Hacker News new | past | comments | ask | show | jobs | submit login
Announcing YouTube-8M: A Large and Diverse Labeled Video Dataset for Research (googleblog.com)
314 points by runesoerensen on Sept 28, 2016 | hide | past | favorite | 37 comments



If, for some reason, you wanted a list of all of the video IDs (I couldn't easily find such a list), then I wrote a crappy scraper to pull them out: https://gist.github.com/JosephRedfern/d60bdc584d84b1451cc605....

I can post a URL to the output once it's finished running, if it'd be of any use to anyone. Oh, and be warned, there's a strong chance that it's buggy. It's certainly not optimised (no threads).

EDIT: The script has now run. I've scraped ~10,000,000 Video IDs, but only ~5.5m of these IDs are unique, so there's probably a bug in my script somewhere (but I need sleep now). Files containing IDs for various categories are listed here: https://redfern.me/public/yt8m/, some notes are here: https://redfern.me/public/yt8m/README.md, and .tar.gz'd archive is available here: https://redfern.me/public/yt8m/yt8m-ids-probably-incomplete.....


I'd love a list of IDs - I'm doing a research project that is a search engine for lectures (https://www.findlectures.com) and I'm interested to see if there is any overlap.

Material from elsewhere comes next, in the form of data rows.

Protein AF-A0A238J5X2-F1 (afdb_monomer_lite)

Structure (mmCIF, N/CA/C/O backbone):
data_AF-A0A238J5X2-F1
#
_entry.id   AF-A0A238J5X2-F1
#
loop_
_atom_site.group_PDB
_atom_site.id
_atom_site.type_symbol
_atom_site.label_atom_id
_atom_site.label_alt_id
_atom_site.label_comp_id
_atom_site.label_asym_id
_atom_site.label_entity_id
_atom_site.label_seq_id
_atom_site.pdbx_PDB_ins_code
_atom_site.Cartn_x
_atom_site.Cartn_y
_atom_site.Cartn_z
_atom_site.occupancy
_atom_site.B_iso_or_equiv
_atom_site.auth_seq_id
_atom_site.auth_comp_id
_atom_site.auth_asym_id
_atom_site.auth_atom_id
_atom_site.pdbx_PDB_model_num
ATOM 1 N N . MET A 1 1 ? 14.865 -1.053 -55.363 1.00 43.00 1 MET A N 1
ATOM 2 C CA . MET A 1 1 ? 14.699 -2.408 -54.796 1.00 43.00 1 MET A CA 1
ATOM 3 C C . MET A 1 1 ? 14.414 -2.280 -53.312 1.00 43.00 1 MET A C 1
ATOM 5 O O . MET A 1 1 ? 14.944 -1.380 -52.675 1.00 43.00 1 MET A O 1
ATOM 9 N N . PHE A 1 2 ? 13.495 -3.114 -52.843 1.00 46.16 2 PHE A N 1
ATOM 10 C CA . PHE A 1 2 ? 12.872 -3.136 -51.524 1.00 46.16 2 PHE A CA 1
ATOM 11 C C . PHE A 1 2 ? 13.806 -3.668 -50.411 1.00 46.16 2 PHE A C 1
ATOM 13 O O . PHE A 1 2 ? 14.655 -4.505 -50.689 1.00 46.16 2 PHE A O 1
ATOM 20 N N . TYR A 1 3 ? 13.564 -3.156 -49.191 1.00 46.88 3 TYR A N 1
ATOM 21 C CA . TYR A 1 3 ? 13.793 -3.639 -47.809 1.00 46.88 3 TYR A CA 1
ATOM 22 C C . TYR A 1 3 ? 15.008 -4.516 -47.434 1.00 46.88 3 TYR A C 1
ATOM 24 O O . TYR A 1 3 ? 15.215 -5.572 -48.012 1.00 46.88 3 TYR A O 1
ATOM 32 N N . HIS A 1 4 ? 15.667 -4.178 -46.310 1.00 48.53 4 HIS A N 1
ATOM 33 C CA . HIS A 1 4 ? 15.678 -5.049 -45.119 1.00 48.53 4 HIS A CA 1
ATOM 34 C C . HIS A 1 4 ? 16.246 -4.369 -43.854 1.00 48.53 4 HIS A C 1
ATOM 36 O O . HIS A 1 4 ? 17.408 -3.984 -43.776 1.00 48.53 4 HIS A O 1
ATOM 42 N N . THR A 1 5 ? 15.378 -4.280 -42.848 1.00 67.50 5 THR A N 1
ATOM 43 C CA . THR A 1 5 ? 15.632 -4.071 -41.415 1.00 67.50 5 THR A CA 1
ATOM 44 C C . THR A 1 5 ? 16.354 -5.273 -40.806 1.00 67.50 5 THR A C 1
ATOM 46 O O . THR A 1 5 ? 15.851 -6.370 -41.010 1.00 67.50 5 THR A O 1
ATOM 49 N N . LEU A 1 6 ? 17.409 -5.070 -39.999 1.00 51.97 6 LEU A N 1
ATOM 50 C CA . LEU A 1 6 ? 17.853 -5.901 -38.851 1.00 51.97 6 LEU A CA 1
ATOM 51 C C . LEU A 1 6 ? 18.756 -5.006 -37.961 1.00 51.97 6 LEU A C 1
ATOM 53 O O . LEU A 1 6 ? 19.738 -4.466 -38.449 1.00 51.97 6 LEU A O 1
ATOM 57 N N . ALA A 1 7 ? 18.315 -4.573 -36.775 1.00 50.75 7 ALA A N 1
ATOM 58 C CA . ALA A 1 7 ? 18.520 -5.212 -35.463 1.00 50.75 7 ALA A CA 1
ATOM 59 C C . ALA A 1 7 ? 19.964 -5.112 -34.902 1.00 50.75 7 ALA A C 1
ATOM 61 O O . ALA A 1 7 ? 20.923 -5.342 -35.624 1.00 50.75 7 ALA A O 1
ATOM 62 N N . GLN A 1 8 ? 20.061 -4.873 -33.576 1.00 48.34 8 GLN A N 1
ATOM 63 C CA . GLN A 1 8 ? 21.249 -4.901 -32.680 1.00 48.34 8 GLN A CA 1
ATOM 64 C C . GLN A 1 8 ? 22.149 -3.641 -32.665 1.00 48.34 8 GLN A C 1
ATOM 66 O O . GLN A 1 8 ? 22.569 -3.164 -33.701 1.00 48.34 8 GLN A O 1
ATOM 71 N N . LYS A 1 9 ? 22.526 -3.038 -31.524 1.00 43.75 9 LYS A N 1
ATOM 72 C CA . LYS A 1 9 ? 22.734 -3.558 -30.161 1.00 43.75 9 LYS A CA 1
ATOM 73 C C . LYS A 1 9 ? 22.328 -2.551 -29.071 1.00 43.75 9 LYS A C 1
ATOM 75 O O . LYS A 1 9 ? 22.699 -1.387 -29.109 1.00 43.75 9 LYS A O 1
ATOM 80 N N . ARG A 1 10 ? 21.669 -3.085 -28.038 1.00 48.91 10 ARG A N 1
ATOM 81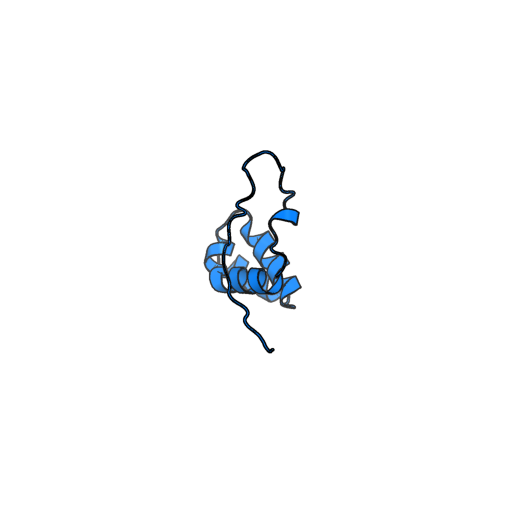 C CA . ARG A 1 10 ? 21.637 -2.565 -26.664 1.00 48.91 10 ARG A CA 1
ATOM 82 C C . ARG A 1 10 ? 23.063 -2.486 -26.107 1.00 48.91 10 ARG A C 1
ATOM 84 O O . ARG A 1 10 ? 23.655 -3.537 -25.885 1.00 48.91 10 ARG A O 1
ATOM 91 N N . THR A 1 11 ? 23.555 -1.290 -25.818 1.00 49.38 11 THR A N 1
ATOM 92 C CA . THR A 1 11 ? 24.607 -1.032 -24.821 1.00 49.38 11 THR A CA 1
ATOM 93 C C . THR A 1 11 ? 24.520 0.436 -24.430 1.00 49.38 11 THR A C 1
ATOM 95 O O . THR A 1 11 ? 25.225 1.259 -24.995 1.00 49.38 11 THR A O 1
ATOM 98 N N . ASP A 1 12 ? 23.644 0.767 -23.491 1.00 42.94 12 ASP A N 1
ATOM 99 C CA . ASP A 1 12 ? 23.809 1.995 -22.718 1.00 42.94 12 ASP A CA 1
ATOM 100 C C . ASP A 1 12 ? 23.393 1.680 -21.283 1.00 42.94 12 ASP A C 1
ATOM 102 O O . ASP A 1 12 ? 22.220 1.669 -20.918 1.00 42.94 12 ASP A O 1
ATOM 106 N N . MET A 1 13 ? 24.373 1.217 -20.512 1.00 55.44 13 MET A N 1
ATOM 107 C CA . MET A 1 13 ? 24.292 1.232 -19.060 1.00 55.44 13 MET A CA 1
ATOM 108 C C . MET A 1 13 ? 24.736 2.629 -18.630 1.00 55.44 13 MET A C 1
ATOM 110 O O . MET A 1 13 ? 25.905 2.948 -18.859 1.00 55.44 13 MET A O 1
ATOM 114 N N . PRO A 1 14 ? 23.889 3.449 -17.990 1.00 54.25 14 PRO A N 1
ATOM 115 C CA . PRO A 1 14 ? 24.376 4.680 -17.407 1.00 54.25 14 PRO A CA 1
ATOM 116 C C . PRO A 1 14 ? 25.006 4.403 -16.034 1.00 54.25 14 PRO A C 1
ATOM 118 O O . PRO A 1 14 ? 24.377 3.937 -15.085 1.00 54.25 14 PRO A O 1
ATOM 121 N N . ASP A 1 15 ? 26.310 4.652 -16.026 1.00 48.47 15 ASP A N 1
ATOM 122 C CA . ASP A 1 15 ? 27.207 5.116 -14.971 1.00 48.47 15 ASP A CA 1
ATOM 123 C C . ASP A 1 15 ? 26.642 5.366 -13.549 1.00 48.47 15 ASP A C 1
ATOM 125 O O . ASP A 1 15 ? 25.696 6.123 -13.316 1.00 48.47 15 ASP A O 1
ATOM 129 N N . ARG A 1 16 ? 27.325 4.772 -12.557 1.00 63.88 16 ARG A N 1
ATOM 130 C CA . ARG A 1 16 ? 27.174 5.047 -11.120 1.00 63.88 16 ARG A CA 1
ATOM 131 C C . ARG A 1 16 ? 27.928 6.332 -10.751 1.00 63.88 16 ARG A C 1
ATOM 133 O O . ARG A 1 16 ? 29.142 6.255 -10.586 1.00 63.88 16 ARG A O 1
ATOM 140 N N . ARG A 1 17 ? 27.223 7.414 -10.392 1.00 53.16 17 ARG A N 1
ATOM 141 C CA . ARG A 1 17 ? 27.509 8.248 -9.193 1.00 53.16 17 ARG A CA 1
ATOM 142 C C . ARG A 1 17 ? 26.641 9.507 -9.137 1.00 53.16 17 ARG A C 1
ATOM 144 O O . ARG A 1 17 ? 26.748 10.393 -9.971 1.00 53.16 17 ARG A O 1
ATOM 151 N N . GLY A 1 18 ? 25.901 9.651 -8.036 1.00 39.28 18 GLY A N 1
ATOM 152 C CA . GLY A 1 18 ? 25.743 10.966 -7.410 1.00 39.28 18 GLY A CA 1
ATOM 153 C C . GLY A 1 18 ? 24.403 11.682 -7.537 1.00 39.28 18 GLY A C 1
ATOM 154 O O . GLY A 1 18 ? 24.323 12.820 -7.084 1.00 39.28 18 GLY A O 1
ATOM 155 N N . ARG A 1 19 ? 23.331 11.066 -8.047 1.00 45.22 19 ARG A N 1
ATOM 156 C CA . ARG A 1 19 ? 22.003 11.620 -7.760 1.00 45.22 19 ARG A CA 1
ATOM 157 C C . ARG A 1 19 ? 21.609 11.209 -6.348 1.00 45.22 19 ARG A C 1
ATOM 159 O O . ARG A 1 19 ? 21.402 10.030 -6.075 1.00 45.22 19 ARG A O 1
ATOM 166 N N . ARG A 1 20 ? 21.467 12.194 -5.454 1.00 43.41 20 ARG A N 1
ATOM 167 C CA . ARG A 1 20 ? 20.391 12.154 -4.455 1.00 43.41 20 ARG A CA 1
ATOM 168 C C . ARG A 1 20 ? 19.128 11.976 -5.287 1.00 43.41 20 ARG A C 1
ATOM 170 O O . ARG A 1 20 ? 18.578 12.963 -5.757 1.00 43.41 20 ARG A O 1
ATOM 177 N N . ALA A 1 21 ? 18.777 10.729 -5.590 1.00 46.16 21 ALA A N 1
ATOM 178 C CA . ALA A 1 21 ? 17.465 10.398 -6.089 1.00 46.16 21 ALA A CA 1
ATOM 179 C C . ALA A 1 21 ? 16.547 10.914 -4.989 1.00 46.16 21 ALA A C 1
ATOM 181 O O . ALA A 1 21 ? 16.497 10.349 -3.893 1.00 46.16 21 ALA A O 1
ATOM 182 N N . SER A 1 22 ? 15.963 12.093 -5.213 1.00 46.78 22 SER A N 1
ATOM 183 C CA . SER A 1 22 ? 14.844 12.565 -4.416 1.00 46.78 22 SER A CA 1
ATOM 184 C C . SER A 1 22 ? 13.904 11.372 -4.275 1.00 46.78 22 SER A C 1
ATOM 186 O O . SER A 1 22 ? 13.783 10.587 -5.209 1.00 46.78 22 SER A O 1
ATOM 188 N N . LEU A 1 23 ? 13.265 11.175 -3.125 1.00 51.50 23 LEU A N 1
ATOM 189 C CA . LEU A 1 23 ? 12.333 10.049 -2.932 1.00 51.50 23 LEU A CA 1
ATOM 190 C C . LEU A 1 23 ? 11.265 9.956 -4.050 1.00 51.50 23 LEU A C 1
ATOM 192 O O . LEU A 1 23 ? 10.694 8.899 -4.283 1.00 51.50 23 LEU A O 1
ATOM 196 N N . GLU A 1 24 ? 11.061 11.057 -4.769 1.00 49.44 24 GLU A N 1
ATOM 197 C CA . GLU A 1 24 ? 10.227 11.244 -5.957 1.00 49.44 24 GLU A CA 1
ATOM 198 C C . GLU A 1 24 ? 10.800 10.625 -7.257 1.00 49.44 24 GLU A C 1
ATOM 200 O O . GLU A 1 24 ? 10.030 10.259 -8.136 1.00 49.44 24 GLU A O 1
ATOM 205 N N . ASP A 1 25 ? 12.122 10.457 -7.366 1.00 49.53 25 ASP A N 1
ATOM 206 C CA . ASP A 1 25 ? 12.873 9.824 -8.476 1.00 49.53 25 ASP A CA 1
ATOM 207 C C . ASP A 1 25 ? 12.927 8.282 -8.328 1.00 49.53 25 ASP A C 1
ATOM 209 O O . ASP A 1 25 ? 13.424 7.575 -9.199 1.00 49.53 25 ASP A O 1
ATOM 213 N N . ILE A 1 26 ? 12.413 7.744 -7.211 1.00 55.28 26 ILE A N 1
ATOM 214 C CA . ILE A 1 26 ? 12.300 6.295 -6.941 1.00 55.28 26 ILE A CA 1
ATOM 215 C C . ILE A 1 26 ? 11.007 5.715 -7.537 1.00 55.28 26 ILE A C 1
ATOM 217 O O . ILE A 1 26 ? 10.883 4.502 -7.705 1.00 55.28 26 ILE A O 1
ATOM 221 N N . LEU A 1 27 ? 10.030 6.566 -7.857 1.00 57.97 27 LEU A N 1
ATOM 222 C CA . LEU A 1 27 ? 8.796 6.133 -8.498 1.00 57.97 27 LEU A CA 1
ATOM 223 C C . LEU A 1 27 ? 9.077 5.888 -9.987 1.00 57.97 27 LEU A C 1
ATOM 225 O O . LEU A 1 27 ? 9.453 6.831 -10.685 1.00 57.97 27 LEU A O 1
ATOM 229 N N . PRO A 1 28 ? 8.911 4.652 -10.494 1.00 61.91 28 PRO A N 1
ATOM 230 C CA . PRO A 1 28 ? 9.070 4.393 -11.918 1.00 61.91 28 PRO A CA 1
ATOM 231 C C . PRO A 1 28 ? 8.042 5.204 -12.714 1.00 61.91 28 PRO A C 1
ATOM 233 O O . PRO A 1 28 ? 6.966 5.526 -12.204 1.00 61.91 28 PRO A O 1
ATOM 236 N N . GLU A 1 29 ? 8.360 5.501 -13.979 1.00 67.06 29 GLU A N 1
ATOM 237 C CA . GLU A 1 29 ? 7.459 6.215 -14.903 1.00 67.06 29 GLU A CA 1
ATOM 238 C C . GLU A 1 29 ? 6.051 5.586 -14.910 1.00 67.06 29 GLU A C 1
ATOM 240 O O . GLU A 1 29 ? 5.035 6.282 -14.939 1.00 67.06 29 GLU A O 1
ATOM 245 N N . ASP A 1 30 ? 5.996 4.261 -14.757 1.00 79.50 30 ASP A N 1
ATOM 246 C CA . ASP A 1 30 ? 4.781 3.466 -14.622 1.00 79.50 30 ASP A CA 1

It seems like it'd be interesting to explore their tagging compared to what is in video transcripts.


I've updated my original comment with some URLs.


Awesome, thanks!


This is wonderful. Though I was wish i could just specify columns that I need and download those. Or limit number of rows. 1.5 TB is quite a bit. Regardless, this is wonderful.

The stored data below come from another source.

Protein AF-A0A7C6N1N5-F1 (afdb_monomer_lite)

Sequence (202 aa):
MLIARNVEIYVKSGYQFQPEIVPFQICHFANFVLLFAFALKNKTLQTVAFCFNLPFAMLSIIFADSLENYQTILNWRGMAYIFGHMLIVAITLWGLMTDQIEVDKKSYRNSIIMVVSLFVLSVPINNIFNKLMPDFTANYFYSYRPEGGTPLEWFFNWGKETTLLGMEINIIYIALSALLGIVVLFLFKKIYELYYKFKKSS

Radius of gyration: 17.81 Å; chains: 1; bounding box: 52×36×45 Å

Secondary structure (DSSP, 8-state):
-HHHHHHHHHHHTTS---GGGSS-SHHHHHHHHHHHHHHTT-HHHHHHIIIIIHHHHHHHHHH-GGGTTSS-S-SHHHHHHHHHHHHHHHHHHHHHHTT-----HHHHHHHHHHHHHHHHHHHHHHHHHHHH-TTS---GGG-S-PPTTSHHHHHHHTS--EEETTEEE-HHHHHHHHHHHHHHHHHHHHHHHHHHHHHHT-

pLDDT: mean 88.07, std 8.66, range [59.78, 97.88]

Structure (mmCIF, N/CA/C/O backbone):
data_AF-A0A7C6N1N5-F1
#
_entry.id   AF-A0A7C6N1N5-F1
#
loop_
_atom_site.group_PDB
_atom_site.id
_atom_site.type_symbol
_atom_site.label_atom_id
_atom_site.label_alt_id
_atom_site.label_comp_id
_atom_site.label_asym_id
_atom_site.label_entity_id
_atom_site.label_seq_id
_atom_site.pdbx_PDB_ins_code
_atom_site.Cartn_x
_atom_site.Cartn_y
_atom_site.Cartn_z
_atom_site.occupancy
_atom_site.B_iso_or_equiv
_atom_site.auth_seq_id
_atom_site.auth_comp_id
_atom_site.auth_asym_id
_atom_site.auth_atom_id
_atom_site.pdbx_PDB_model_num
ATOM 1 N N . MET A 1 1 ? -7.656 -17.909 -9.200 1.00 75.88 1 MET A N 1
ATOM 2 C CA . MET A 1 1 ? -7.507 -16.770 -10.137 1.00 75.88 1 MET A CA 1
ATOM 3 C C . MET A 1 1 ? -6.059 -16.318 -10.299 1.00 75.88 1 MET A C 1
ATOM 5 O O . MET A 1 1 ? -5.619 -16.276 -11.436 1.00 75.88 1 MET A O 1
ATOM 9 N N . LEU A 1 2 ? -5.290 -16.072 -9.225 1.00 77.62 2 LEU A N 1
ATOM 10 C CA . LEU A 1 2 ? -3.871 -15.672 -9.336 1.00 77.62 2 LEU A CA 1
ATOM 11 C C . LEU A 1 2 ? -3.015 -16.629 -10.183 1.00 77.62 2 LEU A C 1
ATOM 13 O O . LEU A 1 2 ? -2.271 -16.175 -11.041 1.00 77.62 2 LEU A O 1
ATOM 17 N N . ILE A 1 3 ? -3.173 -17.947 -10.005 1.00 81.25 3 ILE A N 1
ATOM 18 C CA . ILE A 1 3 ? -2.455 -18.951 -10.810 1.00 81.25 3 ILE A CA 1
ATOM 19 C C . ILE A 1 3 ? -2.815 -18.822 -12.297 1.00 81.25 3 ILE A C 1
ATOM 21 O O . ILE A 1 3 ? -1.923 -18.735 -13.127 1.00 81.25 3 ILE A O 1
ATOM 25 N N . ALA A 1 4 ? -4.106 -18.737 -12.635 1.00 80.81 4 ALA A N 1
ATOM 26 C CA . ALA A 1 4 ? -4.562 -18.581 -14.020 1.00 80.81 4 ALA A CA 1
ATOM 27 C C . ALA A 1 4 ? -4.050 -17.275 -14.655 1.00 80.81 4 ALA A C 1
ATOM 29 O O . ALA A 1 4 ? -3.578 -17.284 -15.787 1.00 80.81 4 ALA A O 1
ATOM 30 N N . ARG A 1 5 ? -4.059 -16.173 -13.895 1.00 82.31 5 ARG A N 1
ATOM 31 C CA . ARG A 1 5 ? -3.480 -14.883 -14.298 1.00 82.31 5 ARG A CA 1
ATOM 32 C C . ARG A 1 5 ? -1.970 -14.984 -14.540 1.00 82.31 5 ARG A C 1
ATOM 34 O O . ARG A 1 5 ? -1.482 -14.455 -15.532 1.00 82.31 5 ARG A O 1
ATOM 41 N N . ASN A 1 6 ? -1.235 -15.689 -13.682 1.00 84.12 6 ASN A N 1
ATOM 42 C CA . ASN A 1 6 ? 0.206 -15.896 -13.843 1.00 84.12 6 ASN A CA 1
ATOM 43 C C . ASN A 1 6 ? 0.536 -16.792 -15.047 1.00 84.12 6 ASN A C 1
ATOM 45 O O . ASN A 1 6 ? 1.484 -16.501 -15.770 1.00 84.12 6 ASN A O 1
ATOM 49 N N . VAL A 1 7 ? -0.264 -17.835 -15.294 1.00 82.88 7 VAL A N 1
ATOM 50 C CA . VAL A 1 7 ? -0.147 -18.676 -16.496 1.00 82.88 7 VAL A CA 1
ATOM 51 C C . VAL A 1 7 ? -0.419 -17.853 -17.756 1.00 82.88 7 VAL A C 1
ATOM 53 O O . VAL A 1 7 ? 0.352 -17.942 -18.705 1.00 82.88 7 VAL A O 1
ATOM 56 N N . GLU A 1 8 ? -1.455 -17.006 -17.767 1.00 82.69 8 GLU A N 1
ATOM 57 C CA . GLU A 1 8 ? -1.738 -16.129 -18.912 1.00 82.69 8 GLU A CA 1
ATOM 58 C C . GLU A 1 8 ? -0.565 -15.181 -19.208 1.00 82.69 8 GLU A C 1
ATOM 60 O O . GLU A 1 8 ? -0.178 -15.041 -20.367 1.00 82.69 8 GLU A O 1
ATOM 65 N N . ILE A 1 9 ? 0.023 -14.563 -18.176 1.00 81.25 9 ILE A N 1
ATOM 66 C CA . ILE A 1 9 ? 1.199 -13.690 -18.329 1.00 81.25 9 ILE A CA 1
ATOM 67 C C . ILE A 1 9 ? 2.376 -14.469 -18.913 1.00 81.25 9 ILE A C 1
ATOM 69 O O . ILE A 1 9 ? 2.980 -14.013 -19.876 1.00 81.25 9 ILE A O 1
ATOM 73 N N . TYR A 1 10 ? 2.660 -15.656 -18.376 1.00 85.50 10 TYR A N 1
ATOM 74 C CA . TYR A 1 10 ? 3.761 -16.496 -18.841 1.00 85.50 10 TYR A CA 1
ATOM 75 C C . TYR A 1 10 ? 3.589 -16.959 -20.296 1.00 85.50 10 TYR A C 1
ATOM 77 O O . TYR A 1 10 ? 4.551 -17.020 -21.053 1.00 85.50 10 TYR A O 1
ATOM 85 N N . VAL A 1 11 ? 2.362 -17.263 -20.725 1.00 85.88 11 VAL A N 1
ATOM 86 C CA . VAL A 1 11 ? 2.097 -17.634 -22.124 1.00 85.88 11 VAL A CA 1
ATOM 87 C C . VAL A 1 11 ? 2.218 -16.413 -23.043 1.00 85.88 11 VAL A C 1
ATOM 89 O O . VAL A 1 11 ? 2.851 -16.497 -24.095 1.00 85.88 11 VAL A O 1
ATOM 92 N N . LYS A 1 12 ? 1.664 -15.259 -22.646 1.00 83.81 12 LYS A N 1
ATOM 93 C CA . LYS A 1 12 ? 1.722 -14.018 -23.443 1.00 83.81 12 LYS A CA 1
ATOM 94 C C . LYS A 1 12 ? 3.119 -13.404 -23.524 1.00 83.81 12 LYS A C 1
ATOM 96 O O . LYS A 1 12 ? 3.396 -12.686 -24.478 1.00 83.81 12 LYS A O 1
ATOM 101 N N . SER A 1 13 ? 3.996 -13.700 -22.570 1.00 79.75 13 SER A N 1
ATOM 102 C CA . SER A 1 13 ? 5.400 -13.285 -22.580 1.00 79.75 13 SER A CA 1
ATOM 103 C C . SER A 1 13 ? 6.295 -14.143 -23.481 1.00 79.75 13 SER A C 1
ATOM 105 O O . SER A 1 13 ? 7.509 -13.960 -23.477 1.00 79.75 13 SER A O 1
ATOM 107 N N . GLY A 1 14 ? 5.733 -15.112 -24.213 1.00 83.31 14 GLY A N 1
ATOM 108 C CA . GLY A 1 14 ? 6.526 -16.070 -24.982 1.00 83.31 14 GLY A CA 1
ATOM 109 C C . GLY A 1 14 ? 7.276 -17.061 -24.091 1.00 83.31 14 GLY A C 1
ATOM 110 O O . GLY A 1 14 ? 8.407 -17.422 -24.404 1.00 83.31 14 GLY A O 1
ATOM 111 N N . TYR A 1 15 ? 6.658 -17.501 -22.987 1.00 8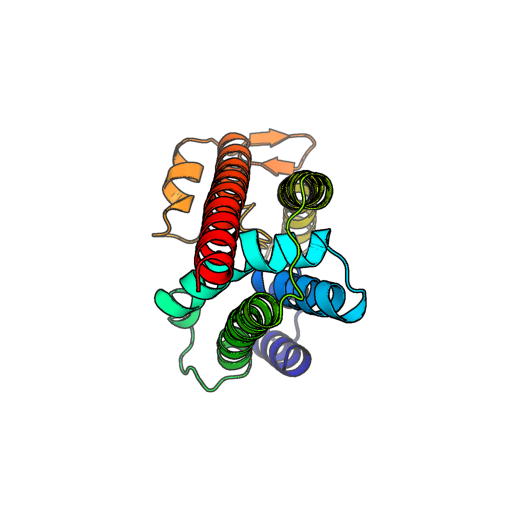4.44 15 TYR A N 1
ATOM 112 C CA . TYR A 1 15 ? 7.233 -18.435 -22.007 1.00 84.44 15 TYR A CA 1
ATOM 113 C C . TYR A 1 15 ? 8.441 -17.871 -21.245 1.00 84.44 15 TYR A C 1
ATOM 115 O O . TYR A 1 15 ? 9.311 -18.614 -20.779 1.00 84.44 15 TYR A O 1
ATOM 123 N N . GLN A 1 16 ? 8.471 -16.549 -21.067 1.00 82.44 16 GLN A N 1
ATOM 124 C CA . GLN A 1 16 ? 9.483 -15.849 -20.281 1.00 82.44 16 GLN A CA 1
ATOM 125 C C . GLN A 1 16 ? 8.947 -15.449 -18.908 1.00 82.44 16 GLN A C 1
ATOM 127 O O . GLN A 1 16 ? 7.798 -15.023 -18.754 1.00 82.44 16 GLN A O 1
ATOM 132 N N . PHE A 1 17 ? 9.787 -15.570 -17.884 1.00 81.19 17 PHE A N 1
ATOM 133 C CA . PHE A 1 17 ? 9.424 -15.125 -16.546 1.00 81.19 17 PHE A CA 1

Would I be violating any law, copyright if I formatted it and put it on my server for that kind of consumption or via JSON?


On https://research.google.com/youtube8m/download.html it says:

> The code and dataset are licensed by Google Inc. under license Apache 2.0.


The 1.5 TB is just for 1024 (8 bit each) dimension feature vectors for 1 frame per second on first 300 seconds of 5 Million videos.

You can actually download each shard (~300 Mb) separately. They haven't yet released the PCA matrix and quantization parameters used with inception model, but should release them soon.


This is nice :) Kudos to the Youtube guys for releasing this. I'm a data scientist in a startup where one of the things I do is create multi-label models for classifying YouTube videos. My current model has 90 % precision and 69 % recall, while Youtube-8M has 78 % precision and 14 % recall, with respect to the human raters. I guess one of the reasons is that my model only has around 100 categories, while Youtube-8M has 4800. It's like comparing apples with pears, but still interesting.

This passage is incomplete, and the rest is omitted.